Turn the unit’s model into a working pipeline: a golden set from real inputs, programmatic + calibrated-judge scoring, an offline regression gate in CI with measurable thresholds, and an online drift check — verified by a regression the gate actually blocks.
Pick one LLM feature (a RAG Q&A endpoint, a classifier, a structured-extraction call, or a summarizer) and ship an eval suite plus a CI regression gate for it, such that a deliberately injected quality regression fails the build — and prove every claim with numbers.
- A documented golden set of 50+ categorized cases with provenance, plus the per-dimension definition of 'good enough'.
- A reported judge-calibration number (agreement with human labels) that clears your stated bar, with the position-bias check shown; if it doesn't clear the bar, the judge is not used as a gate and that decision is documented.
- A CI run that PASSES on the baseline and a separate CI run that FAILS on the injected-regression branch, with the gate output showing the per-category delta that triggered the failure (not just an aggregate).

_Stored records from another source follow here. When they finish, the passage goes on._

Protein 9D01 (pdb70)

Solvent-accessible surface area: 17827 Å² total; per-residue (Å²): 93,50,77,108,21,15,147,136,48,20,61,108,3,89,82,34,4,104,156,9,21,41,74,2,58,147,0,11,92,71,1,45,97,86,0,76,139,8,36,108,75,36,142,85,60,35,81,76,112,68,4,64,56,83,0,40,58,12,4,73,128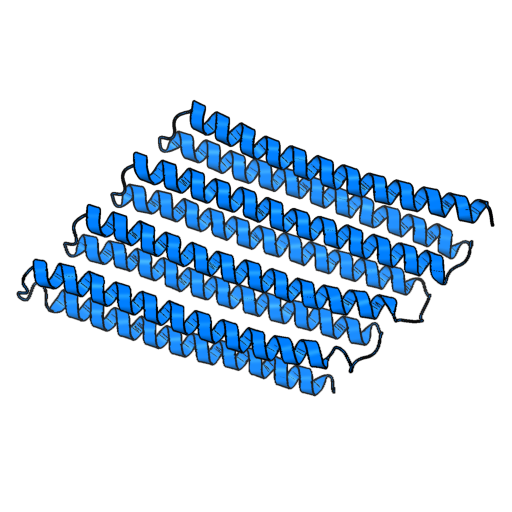,9,12,49,103,2,41,36,29,1,79,166,14,10,51,86,1,28,32,44,10,82,143,1,16,60,69,9,104,105,38,38,107,43,32,111,71,2,4,92,22,4,43,64,3,14,90,18,6,1,89,5,4,48,77,2,13,47,7,0,22,75,6,3,19,51,9,0,83,14,2,57,90,0,55,124,30,56,5,63,61,99,56,5,15,62,40,5,49,45,6,8,79,138,5,11,56,38,2,38,45,5,2,81,132,3,6,59,11,0,28,41,1,15,91,32,2,21,34,13,11,134,52,14,159,66,84,64,95,64,17,3,72,8,2,24,63,4,36,112,59,21,6,79,1,2,58,71,7,4,37,45,0,75,100,17,3,37,85,9,0,74,9,0,82,104,3,93,153,28,33,2,60,77,106,83,2,12,61,41,0,52,51,21,3,58,148,3,3,44,34,2,42,49,7,0,67,125,5,8,56,12,0,47,42,5,6,67,48,3,12,34,40,9,124,77,38,32,119,62,50,136,69,8,26,81,6,0,57,46,0,72,55,90,0,41,104,4,4,81,83,1,32,78,9,2,104,82,8,23,100,21,8,24,140,28,0,67,68,0,61,143,48,33,5,69,123,112,76,0,92,60,23,65,122,47,6,73,82,63,9,166,54,15,29,105,42,0,60,59,80,12,122,44,5,51,84,27,7,107,69,40,84,95,46,5,138,205,105

Secondary structure (DSSP, 8-state):
--HHHHHHHHHHHHHHHHHHHHHHHHHHHHHHHHHHHHHHHTTSS--HHHHHHHHHHHHHHHHHHHHHHHHHHHHHHHHHHHHHHHHHTTTS-SSHHHHHHHHHHHHHHHHHHHHHHHHHHHHHHHHHHHHHHHHHHT--HHHHHHHHHHHHHHHHHHHHHHHHHHHHHHHHHHHHHHHHHHH----STHHHHHHHHHHHHHHHHHHHHHHHHHHHHHHHHHHHHHHHHHT--HHHHHHHHHHHHHHHHHHHHHHHHHHHHHHHHHHHHHHHHHHHH--SSHHHHHHHHHHHHHHHHHHHHHHHHHHHHHHHHHHHHHHHHHTT--HHHHHHHHHHHHHHHHHHHHHHHHHHHHHHHHHHHHHHHHHT-

Radius of gyration: 25.4 Å; Cα contacts (8 Å, |Δi|>4): 292; chains: 1; bounding box: 54×48×76 Å

Structure (mmCIF, N/CA/C/O backbone):
data_9D01
#
_entry.id   9D01
#
_cell.length_a   64.241
_cell.length_b   64.241
_cell.length_c   188.325
_cell.angle_alpha   90.000
_cell.angle_beta   90.000
_cell.angle_gamma   90.000
#
_symmetry.space_group_name_H-M   'P 43 21 2'
#
loop_
_entity.id
_entity.type
_entity.pdbx_description
1 polymer a-iTHR-201
2 water water
#
loop_
_atom_site.group_PDB
_atom_site.id
_atom_site.type_symbol
_atom_site.label_atom_id
_atom_site.label_alt_id
_atom_site.label_comp_id
_atom_site.label_asym_id
_atom_site.label_entity_id
_atom_site.label_seq_id
_atom_site.pdbx_PDB_ins_code
_atom_site.Cartn_x
_atom_site.Cartn_y
_atom_site.Cartn_z
_atom_site.occupancy
_atom_site.B_iso_or_equiv
_atom_site.auth_seq_id
_atom_site.auth_comp_id
_atom_site.auth_asym_id
_atom_site.auth_atom_id
_atom_site.pdbx_PDB_model_num
ATOM 1 N N . PRO A 1 2 ? -46.91040 -35.23911 -0.73896 1.000 127.34781 2 PRO A N 1
ATOM 2 C CA . PRO A 1 2 ? -46.54314 -33.82042 -0.79494 1.000 122.36035 2 PRO A CA 1
ATOM 3 C C . PRO A 1 2 ? -47.75381 -32.90694 -0.96613 1.000 126.66075 2 PRO A C 1
ATOM 4 O O . PRO A 1 2 ? -48.19199 -32.66546 -2.09146 1.000 132.26202 2 PRO A O 1
ATOM 8 N N . SER A 1 3 ? -48.28789 -32.40720 0.14126 1.000 130.49444 3 SER A N 1
ATOM 9 C CA . SER A 1 3 ? -49.42155 -31.50128 0.03454 1.000 130.46217 3 SER A CA 1
ATOM 10 C C . SER A 1 3 ? -48.93275 -30.08555 -0.26525 1.000 136.82178 3 SER A C 1
ATOM 11 O O . SER A 1 3 ? -47.88700 -29.66995 0.24206 1.000 141.61190 3 SER A O 1
ATOM 14 N N . PRO A 1 4 ? -49.66021 -29.33233 -1.09409 1.000 133.82694 4 PRO A N 1
ATOM 15 C CA . PRO A 1 4 ? -49.27654 -27.93162 -1.33858 1.000 128.40478 4 PRO A CA 1
ATOM 16 C C . PRO A 1 4 ? -49.28392 -27.07917 -0.08219 1.000 132.03140 4 PRO A C 1
ATOM 17 O O . PRO A 1 4 ? -48.67608 -26.00131 -0.07675 1.000 126.44091 4 PRO A O 1
ATOM 21 N N . GLU A 1 5 ? -49.95667 -27.52864 0.97978 1.000 133.85099 5 GLU A N 1
ATOM 22 C CA . GLU A 1 5 ? -49.91862 -26.83532 2.26219 1.000 132.05815 5 GLU A CA 1
ATOM 23 C C . GLU A 1 5 ? -48.62963 -27.13004 3.02068 1.000 131.92307 5 GLU A C 1
ATOM 24 O O . GLU A 1 5 ? -48.06741 -26.23398 3.66163 1.000 136.17444 5 GLU A O 1
ATOM 30 N N . SER A 1 6 ? -48.15404 -28.37910 2.96989 1.000 128.96622 6 SER A N 1
ATOM 31 C CA . SER A 1 6 ? -46.89507 -28.71379 3.62837 1.000 123.98641 6 SER A CA 1
ATOM 32 C C . SER A 1 6 ? -45.74340 -27.91161 3.03848 1.000 120.34378 6 SER A C 1
ATOM 33 O O . SER A 1 6 ? -44.83696 -27.48512 3.76281 1.000 114.63231 6 SER A O 1
ATOM 36 N N . ALA A 1 7 ? -45.76159 -27.70201 1.72044 1.000 110.26841 7 ALA A N 1
ATOM 37 C CA . ALA A 1 7 ? -44.79481 -26.80080 1.10494 1.000 101.45785 7 ALA A CA 1
ATOM 38 C C . ALA A 1 7 ? -44.92428 -25.39600 1.67659 1.000 111.06730 7 ALA A C 1
ATOM 39 O O . ALA A 1 7 ? -43.91682 -24.74723 1.97945 1.000 102.92763 7 ALA A O 1
ATOM 41 N N . ARG A 1 8 ? -46.15994 -24.91442 1.84293 1.000 115.18492 8 ARG A N 1
ATOM 42 C CA . ARG A 1 8 ? -46.37729 -23.62098 2.48457 1.000 118.02817 8 ARG A CA 1
ATOM 43 C C . ARG A 1 8 ? -45.83547 -23.61343 3.90877 1.000 107.12504 8 ARG A C 1
ATOM 44 O O . ARG A 1 8 ? -45.28652 -22.60423 4.36592 1.000 107.47165 8 ARG A O 1
ATOM 52 N N . ARG A 1 9 ? -45.98702 -24.72855 4.62886 1.000 104.29685 9 ARG A N 1
ATOM 53 C CA . ARG A 1 9 ? -45.41576 -24.82435 5.96853 1.000 107.66920 9 ARG A CA 1
ATOM 54 C C . ARG A 1 9 ? -43.89542 -24.77359 5.91908 1.000 111.68090 9 ARG A C 1
ATOM 55 O O . ARG A 1 9 ? -43.26002 -24.10158 6.74057 1.000 105.44591 9 ARG A O 1
ATOM 63 N N . GLN A 1 10 ? -43.29307 -25.48262 4.96275 1.000 104.36089 10 GLN A N 1
ATOM 64 C CA . GLN A 1 10 ? -41.84263 -25.44108 4.82607 1.000 99.94642 10 GLN A CA 1
ATOM 65 C C . GLN A 1 10 ? -41.37702 -24.08067 4.32348 1.000 86.39059 10 GLN A C 1
ATOM 66 O O . GLN A 1 10 ? -40.35272 -23.56426 4.78236 1.000 91.67797 10 GLN A O 1
ATOM 72 N N . LEU A 1 11 ? -42.12405 -23.47784 3.39370 1.000 87.51939 11 LEU A N 1
ATOM 73 C CA . LEU A 1 11 ? -41.76679 -22.14916 2.90393 1.000 91.58577 11 LEU A CA 1
ATOM 74 C C . LEU A 1 11 ? -41.76350 -21.12528 4.03289 1.000 95.58869 11 LEU A C 1
ATOM 75 O O . LEU A 1 11 ? -40.90456 -20.23625 4.07238 1.000 102.08907 11 LEU A O 1
ATOM 80 N N . ALA A 1 12 ? -42.71442 -21.23543 4.96380 1.000 96.79284 12 ALA A N 1
ATOM 81 C CA . ALA A 1 12 ? -42.74688 -20.31112 6.09241 1.000 106.18080 12 ALA A CA 1
ATOM 82 C C . ALA A 1 12 ? -41.61193 -20.59313 7.06920 1.000 93.26577 12 ALA A C 1
ATOM 83 O O . ALA A 1 12 ? -41.03859 -19.66210 7.64636 1.000 93.38813 12 ALA A O 1
ATOM 85 N N . GLU A 1 13 ? -41.27619 -21.87098 7.26923 1.000 84.54970 13 GLU A N 1
ATOM 86 C CA . GLU A 1 13 ? -40.14447 -22.21464 8.12610 1.000 88.50625 13 GLU A CA 1
ATOM 87 C C . GLU A 1 13 ? -38.84485 -21.63034 7.58563 1.000 87.76223 13 GLU A C 1
ATOM 88 O O . GLU A 1 13 ? -37.97823 -21.20512 8.35924 1.000 89.58190 13 GLU A O 1
ATOM 94 N N . LEU A 1 14 ? -38.69013 -21.59973 6.25940 1.000 88.40051 14 LEU A N 1
ATOM 95 C CA . LEU A 1 14 ? -37.50400 -20.98473 5.67268 1.000 85.11879 14 LEU A CA 1
ATOM 96 C C . LEU A 1 14 ? -37.45671 -19.49220 5.97070 1.000 77.16306 14 LEU A C 1
ATOM 97 O O . LEU A 1 14 ? -36.38505 -18.94048 6.24621 1.000 83.58147 14 LEU A O 1
ATOM 102 N N . GLU A 1 15 ? -38.61058 -18.82163 5.92141 1.000 78.76350 15 GLU A N 1
ATOM 103 C CA . GLU A 1 15 ? -38.64742 -17.39323 6.21744 1.000 85.80225 15 GLU A CA 1
ATOM 104 C C . GLU A 1 15 ? -38.31208 -17.12281 7.67746 1.000 83.63865 15 GLU A C 1
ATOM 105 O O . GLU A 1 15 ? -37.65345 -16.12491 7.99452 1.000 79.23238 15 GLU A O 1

- A short write-up: which scorer you chose per dimension and why, the threshold you gated on, and how the online sample would surface a regression the offline gate structurally cannot.
- Add an embedding-distribution drift alert on the online sample: flag when production inputs land meaningfully far from anything in the golden set, and feed those cases back into the set.
- Run an A/B test: serve a candidate prompt to a traffic slice, score both arms with the suite, and tie the quality delta to one business metric (resolution rate, escalation rate, etc.).
- Add a judge-robustness harness that runs each judged case in both answer orders and reports the position-bias rate, failing CI if it exceeds a threshold.
- Make the gate widen automatically: a script that turns each new logged production failure into a golden case (with a category tag) as part of the incident workflow.
This is the loop you run for every real LLM feature: define the quality contract, build a golden set from real traffic, score with the cheapest honest method (programmatic before a calibrated judge), gate offline in CI on per-category deltas — not the mean — and sample online for the drift offline can’t see. The proof is not a green suite; it’s a suite that turns red on a regression you injected. Build it once on one feature and the production version becomes muscle memory.